Portée par la seule présence des acteurs, la force du film nait également de cette rigueur esthétique qu'impose le cinéaste. L'inscription des personnages dans la Nature et la lumière en devient alors souvent envoûtante. Le noir et blanc violemment contrasté de Tonino Delli Colli est absolument magnifique, et même si on peut trouver que Pasolini en abuse un peu à force de répétitions, les musiques choisies (Bach, Mozart, du gospel) créent de beaux moments, l'émotion parvenant finalement à surgir lorsque le Christ arrive au bout de son chemin et entre dans la douleur. 




The Last temptation of Christ (La Dernière tentation du Christ), Martin Scorsese, 1988
Au-delà de ses audaces discutables — la scène des baptêmes de Jean-Baptiste est un peu trop rock n'roll — il s'agit pour moi d'un des films les plus justes et intelligents jamais réalisés sur les origines du christianisme, l'approche la plus convaincante de ses mystères et de son message originel, un évangile qui me parle vraiment, un choc dont je ne me suis jamais remis (sans remettre en cause mon athéïsme, je précise). Formidablement secondé par le scénario de Paul Schrader, Scorsese nous fait assister à la naissance d'une morale moderne qui a pour but de libérer l'homme en lui révélant l'amour de son prochain. On constatera ensuite l'évolution douteuse de cette morale, et comment bien vite elle est détournée puis confisquée pour devenir dogme et mystique. 

Je trouve les partis-pris du scénariste et de son réalisateur passionnants, avec cette volonté de demeurer à hauteur d'homme, quand bien même il s'agirait de cet Homme-là (ecce homo).

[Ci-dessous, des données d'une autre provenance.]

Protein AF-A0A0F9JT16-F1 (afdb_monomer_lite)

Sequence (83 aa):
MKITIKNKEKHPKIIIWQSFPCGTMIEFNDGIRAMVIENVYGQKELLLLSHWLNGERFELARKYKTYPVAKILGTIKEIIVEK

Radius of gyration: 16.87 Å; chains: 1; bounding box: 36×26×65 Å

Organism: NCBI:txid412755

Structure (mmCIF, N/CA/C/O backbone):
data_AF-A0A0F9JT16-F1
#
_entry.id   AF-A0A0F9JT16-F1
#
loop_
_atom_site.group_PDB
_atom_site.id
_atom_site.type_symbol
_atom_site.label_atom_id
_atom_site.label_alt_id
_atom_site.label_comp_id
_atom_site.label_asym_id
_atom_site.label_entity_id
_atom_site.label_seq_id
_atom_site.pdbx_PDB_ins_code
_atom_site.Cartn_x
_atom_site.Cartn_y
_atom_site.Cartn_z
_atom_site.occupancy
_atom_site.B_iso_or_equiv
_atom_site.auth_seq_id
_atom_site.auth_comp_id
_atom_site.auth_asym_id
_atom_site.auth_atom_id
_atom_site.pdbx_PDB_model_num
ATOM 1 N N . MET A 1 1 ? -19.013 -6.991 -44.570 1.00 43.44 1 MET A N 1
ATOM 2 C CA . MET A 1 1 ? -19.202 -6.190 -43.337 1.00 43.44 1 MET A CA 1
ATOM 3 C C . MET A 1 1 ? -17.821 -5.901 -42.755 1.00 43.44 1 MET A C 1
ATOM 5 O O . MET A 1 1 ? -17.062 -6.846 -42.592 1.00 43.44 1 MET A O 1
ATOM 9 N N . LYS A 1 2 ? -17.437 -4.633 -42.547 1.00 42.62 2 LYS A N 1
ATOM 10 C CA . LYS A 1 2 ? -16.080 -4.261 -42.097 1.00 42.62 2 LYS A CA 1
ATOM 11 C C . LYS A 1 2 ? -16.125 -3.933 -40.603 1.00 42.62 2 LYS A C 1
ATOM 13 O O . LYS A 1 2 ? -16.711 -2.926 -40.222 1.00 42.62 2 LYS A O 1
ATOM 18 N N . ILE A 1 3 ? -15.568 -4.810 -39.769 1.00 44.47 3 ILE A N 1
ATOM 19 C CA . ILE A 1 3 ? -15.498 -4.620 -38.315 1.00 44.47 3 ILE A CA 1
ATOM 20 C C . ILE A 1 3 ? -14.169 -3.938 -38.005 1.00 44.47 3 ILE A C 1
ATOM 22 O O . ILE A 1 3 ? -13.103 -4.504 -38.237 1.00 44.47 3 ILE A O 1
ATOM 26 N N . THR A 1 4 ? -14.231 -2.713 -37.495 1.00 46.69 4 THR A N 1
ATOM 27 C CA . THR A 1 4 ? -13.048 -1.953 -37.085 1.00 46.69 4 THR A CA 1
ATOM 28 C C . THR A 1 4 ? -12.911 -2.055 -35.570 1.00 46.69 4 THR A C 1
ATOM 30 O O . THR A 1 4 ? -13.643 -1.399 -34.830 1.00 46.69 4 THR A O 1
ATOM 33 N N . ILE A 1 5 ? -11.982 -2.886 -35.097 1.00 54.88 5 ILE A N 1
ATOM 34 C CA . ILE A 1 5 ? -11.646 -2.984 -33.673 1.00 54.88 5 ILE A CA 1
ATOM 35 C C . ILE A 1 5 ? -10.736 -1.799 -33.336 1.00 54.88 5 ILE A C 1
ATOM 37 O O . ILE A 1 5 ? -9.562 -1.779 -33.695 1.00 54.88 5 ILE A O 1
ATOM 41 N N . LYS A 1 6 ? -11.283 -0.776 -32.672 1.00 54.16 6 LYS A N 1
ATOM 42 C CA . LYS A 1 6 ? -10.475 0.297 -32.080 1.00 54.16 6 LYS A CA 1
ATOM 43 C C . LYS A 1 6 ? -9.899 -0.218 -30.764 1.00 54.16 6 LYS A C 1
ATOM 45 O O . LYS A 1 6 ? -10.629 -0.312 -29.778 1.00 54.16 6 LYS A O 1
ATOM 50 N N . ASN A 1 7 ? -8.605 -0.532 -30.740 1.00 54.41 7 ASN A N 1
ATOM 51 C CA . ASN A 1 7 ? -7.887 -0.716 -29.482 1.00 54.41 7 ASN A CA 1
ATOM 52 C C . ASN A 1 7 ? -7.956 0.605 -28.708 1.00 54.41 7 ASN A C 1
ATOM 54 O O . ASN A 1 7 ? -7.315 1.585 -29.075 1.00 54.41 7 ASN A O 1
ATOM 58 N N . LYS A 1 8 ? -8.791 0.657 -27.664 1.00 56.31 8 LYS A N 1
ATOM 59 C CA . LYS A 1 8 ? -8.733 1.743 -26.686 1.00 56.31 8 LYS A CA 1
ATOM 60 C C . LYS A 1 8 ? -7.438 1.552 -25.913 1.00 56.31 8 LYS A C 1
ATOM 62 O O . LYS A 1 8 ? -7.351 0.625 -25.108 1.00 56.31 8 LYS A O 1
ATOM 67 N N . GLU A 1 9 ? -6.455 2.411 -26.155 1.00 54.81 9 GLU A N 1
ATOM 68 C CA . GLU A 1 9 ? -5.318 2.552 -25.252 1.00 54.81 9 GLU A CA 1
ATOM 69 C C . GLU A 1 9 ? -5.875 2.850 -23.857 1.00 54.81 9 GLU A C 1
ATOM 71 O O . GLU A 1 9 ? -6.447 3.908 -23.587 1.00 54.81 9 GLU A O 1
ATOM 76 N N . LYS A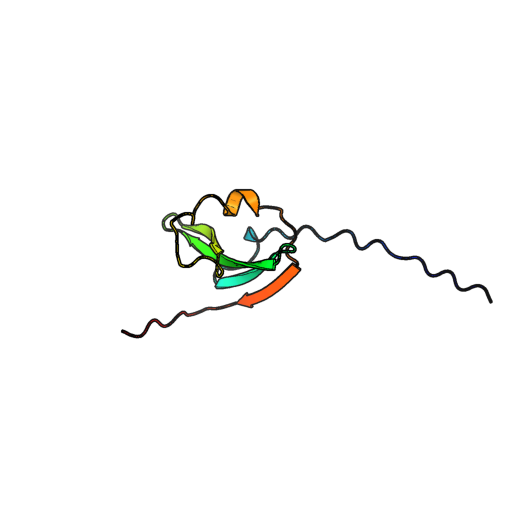 1 10 ? -5.808 1.855 -22.968 1.00 58.25 10 LYS A N 1
ATOM 77 C CA . LYS A 1 10 ? -6.117 2.055 -21.558 1.00 58.25 10 LYS A CA 1
ATOM 78 C C . LYS A 1 10 ? -4.951 2.842 -20.985 1.00 58.25 10 LYS A C 1
ATOM 80 O O . LYS A 1 10 ? -3.968 2.247 -20.555 1.00 58.25 10 LYS A O 1
ATOM 85 N N . HIS A 1 11 ? -5.055 4.167 -20.982 1.00 56.09 11 HIS A N 1
ATOM 86 C CA . HIS A 1 11 ? -4.149 4.970 -20.175 1.00 56.09 11 HIS A CA 1
ATOM 87 C C . HIS A 1 11 ? -4.267 4.476 -18.727 1.00 56.09 11 HIS A C 1
ATOM 89 O O . HIS A 1 11 ? -5.388 4.421 -18.200 1.00 56.09 11 HIS A O 1
ATOM 95 N N . PRO A 1 12 ? -3.162 4.041 -18.098 1.00 57.81 12 PRO A N 1
ATOM 96 C CA . PRO A 1 12 ? -3.210 3.582 -16.724 1.00 57.81 12 PRO A CA 1
ATOM 97 C C . PRO A 1 12 ? -3.736 4.733 -15.870 1.00 57.81 12 PRO A C 1
ATOM 99 O O . PRO A 1 12 ? -3.183 5.833 -15.877 1.00 57.81 12 PRO A O 1
ATOM 102 N N . LYS A 1 13 ? -4.847 4.498 -15.164 1.00 63.44 13 LYS A N 1
ATOM 103 C CA . LYS A 1 13 ? -5.330 5.458 -14.175 1.00 63.44 13 LYS A CA 1
ATOM 104 C C . LYS A 1 13 ? -4.232 5.597 -13.128 1.00 63.44 13 LYS A C 1
ATOM 106 O O . LYS A 1 13 ? -3.866 4.614 -12.490 1.00 63.44 13 LYS A O 1
ATOM 111 N N . ILE A 1 14 ? -3.701 6.804 -12.977 1.00 65.81 14 ILE A N 1
ATOM 112 C CA . ILE A 1 14 ? -2.773 7.120 -11.894 1.00 65.81 14 ILE A CA 1
ATOM 113 C C . ILE A 1 14 ? -3.563 6.968 -10.593 1.00 65.81 14 ILE A C 1
ATOM 115 O O . ILE A 1 14 ? -4.564 7.654 -10.386 1.00 65.81 14 ILE A O 1
ATOM 119 N N . ILE A 1 15 ? -3.147 6.032 -9.746 1.00 70.69 15 ILE A N 1
ATOM 120 C CA . ILE A 1 15 ? -3.777 5.774 -8.452 1.00 70.69 15 ILE A CA 1
ATOM 121 C C . ILE A 1 15 ? -2.884 6.373 -7.368 1.00 70.69 15 ILE A C 1
ATOM 123 O O . ILE A 1 15 ? -1.720 6.007 -7.239 1.00 70.69 15 ILE A O 1
ATOM 127 N N . ILE A 1 16 ? -3.449 7.294 -6.587 1.00 81.06 16 ILE A N 1
ATOM 128 C CA . ILE A 1 16 ? -2.782 7.956 -5.461 1.00 81.06 16 ILE A CA 1
ATOM 129 C C . ILE A 1 16 ? -3.114 7.163 -4.198 1.00 81.06 16 ILE A C 1
ATOM 131 O O . ILE A 1 16 ? -4.224 7.264 -3.669 1.00 81.06 16 ILE A O 1
ATOM 135 N N . TRP A 1 17 ? -2.174 6.357 -3.709 1.00 85.56 17 TRP A N 1
ATOM 136 C CA . TRP A 1 17 ? -2.422 5.441 -2.590 1.00 85.56 17 TR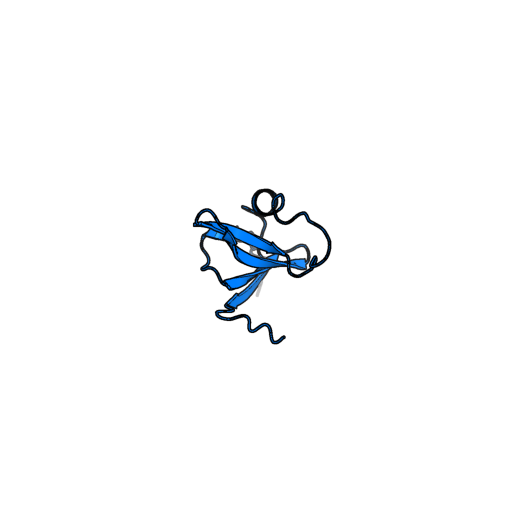P A CA 1
ATOM 137 C C . TRP A 1 17 ? -2.786 6.151 -1.279 1.00 85.56 17 TRP A C 1
ATOM 139 O O . TRP A 1 17 ? -3.481 5.570 -0.451 1.00 85.56 17 TRP A O 1
ATOM 149 N N . GLN A 1 18 ? -2.402 7.421 -1.102 1.00 85.31 18 GLN A N 1
ATOM 150 C CA . GLN A 1 18 ? -2.776 8.225 0.070 1.00 85.31 18 GLN A CA 1
ATOM 151 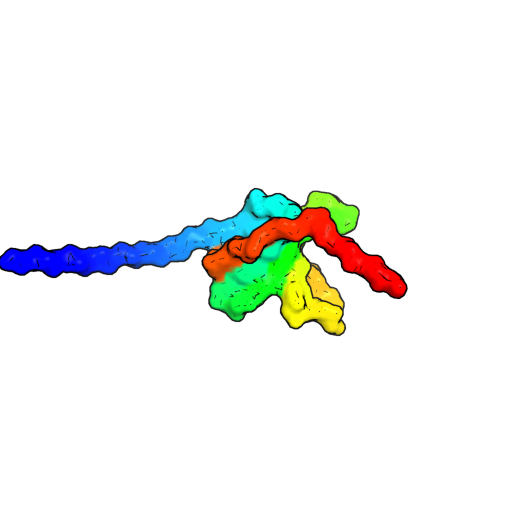C C . GLN A 1 18 ? -4.297 8.397 0.215 1.00 85.31 18 GLN A C 1
ATOM 153 O O . GLN A 1 18 ? -4.786 8.689 1.309 1.00 85.31 18 GLN A O 1
ATOM 158 N N . SER A 1 19 ? -5.056 8.212 -0.870 1.00 86.75 19 SER A N 1
ATOM 159 C CA . SER A 1 19 ? -6.522 8.241 -0.835 1.00 86.75 19 SER A CA 1
ATOM 160 C C . SER A 1 19 ? -7.136 7.012 -0.152 1.00 86.75 19 SER A C 1
ATOM 162 O O . SER A 1 19 ? -8.273 7.081 0.308 1.00 86.75 19 SER A O 1
ATOM 164 N N . PHE A 1 20 ? -6.394 5.909 -0.019 1.00 88.19 20 PHE A N 1
ATOM 165 C CA . PHE A 1 20 ? -6.890 4.679 0.598 1.00 88.19 20 PHE A CA 1
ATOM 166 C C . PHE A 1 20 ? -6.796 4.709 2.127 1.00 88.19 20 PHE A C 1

Scorsese n'élude pas les tourments qu'il aurait pu éventuellement connaître, sa conscience de se sentir réellement possédé, sa peur d'un destin de souffrance, l'horreur de soi-même. Autant de thèmes abordés avec une justesse et une poésie confondantes. Riche de réflexions, le film est aussi un spectacle fascinant, avec ce qu'il faut d'éléments romanesques et de tension. On sent qu'il a été tourné difficilement et avec peu de moyens, mais cette sobriété sert parfaitement son propos. Le score supervisé par Peter Gabriel s'associe avec grâce à la mise en scène de Scorsese qu'on sent viscéralement habité par son sujet, alternant entre moments de rage et de contemplation. Et Willem Dafoe, Harvey Keitel et Barbara Hershey en particulier livrent une interprétation absolument sublime. Bref, j'idolâtre ce film.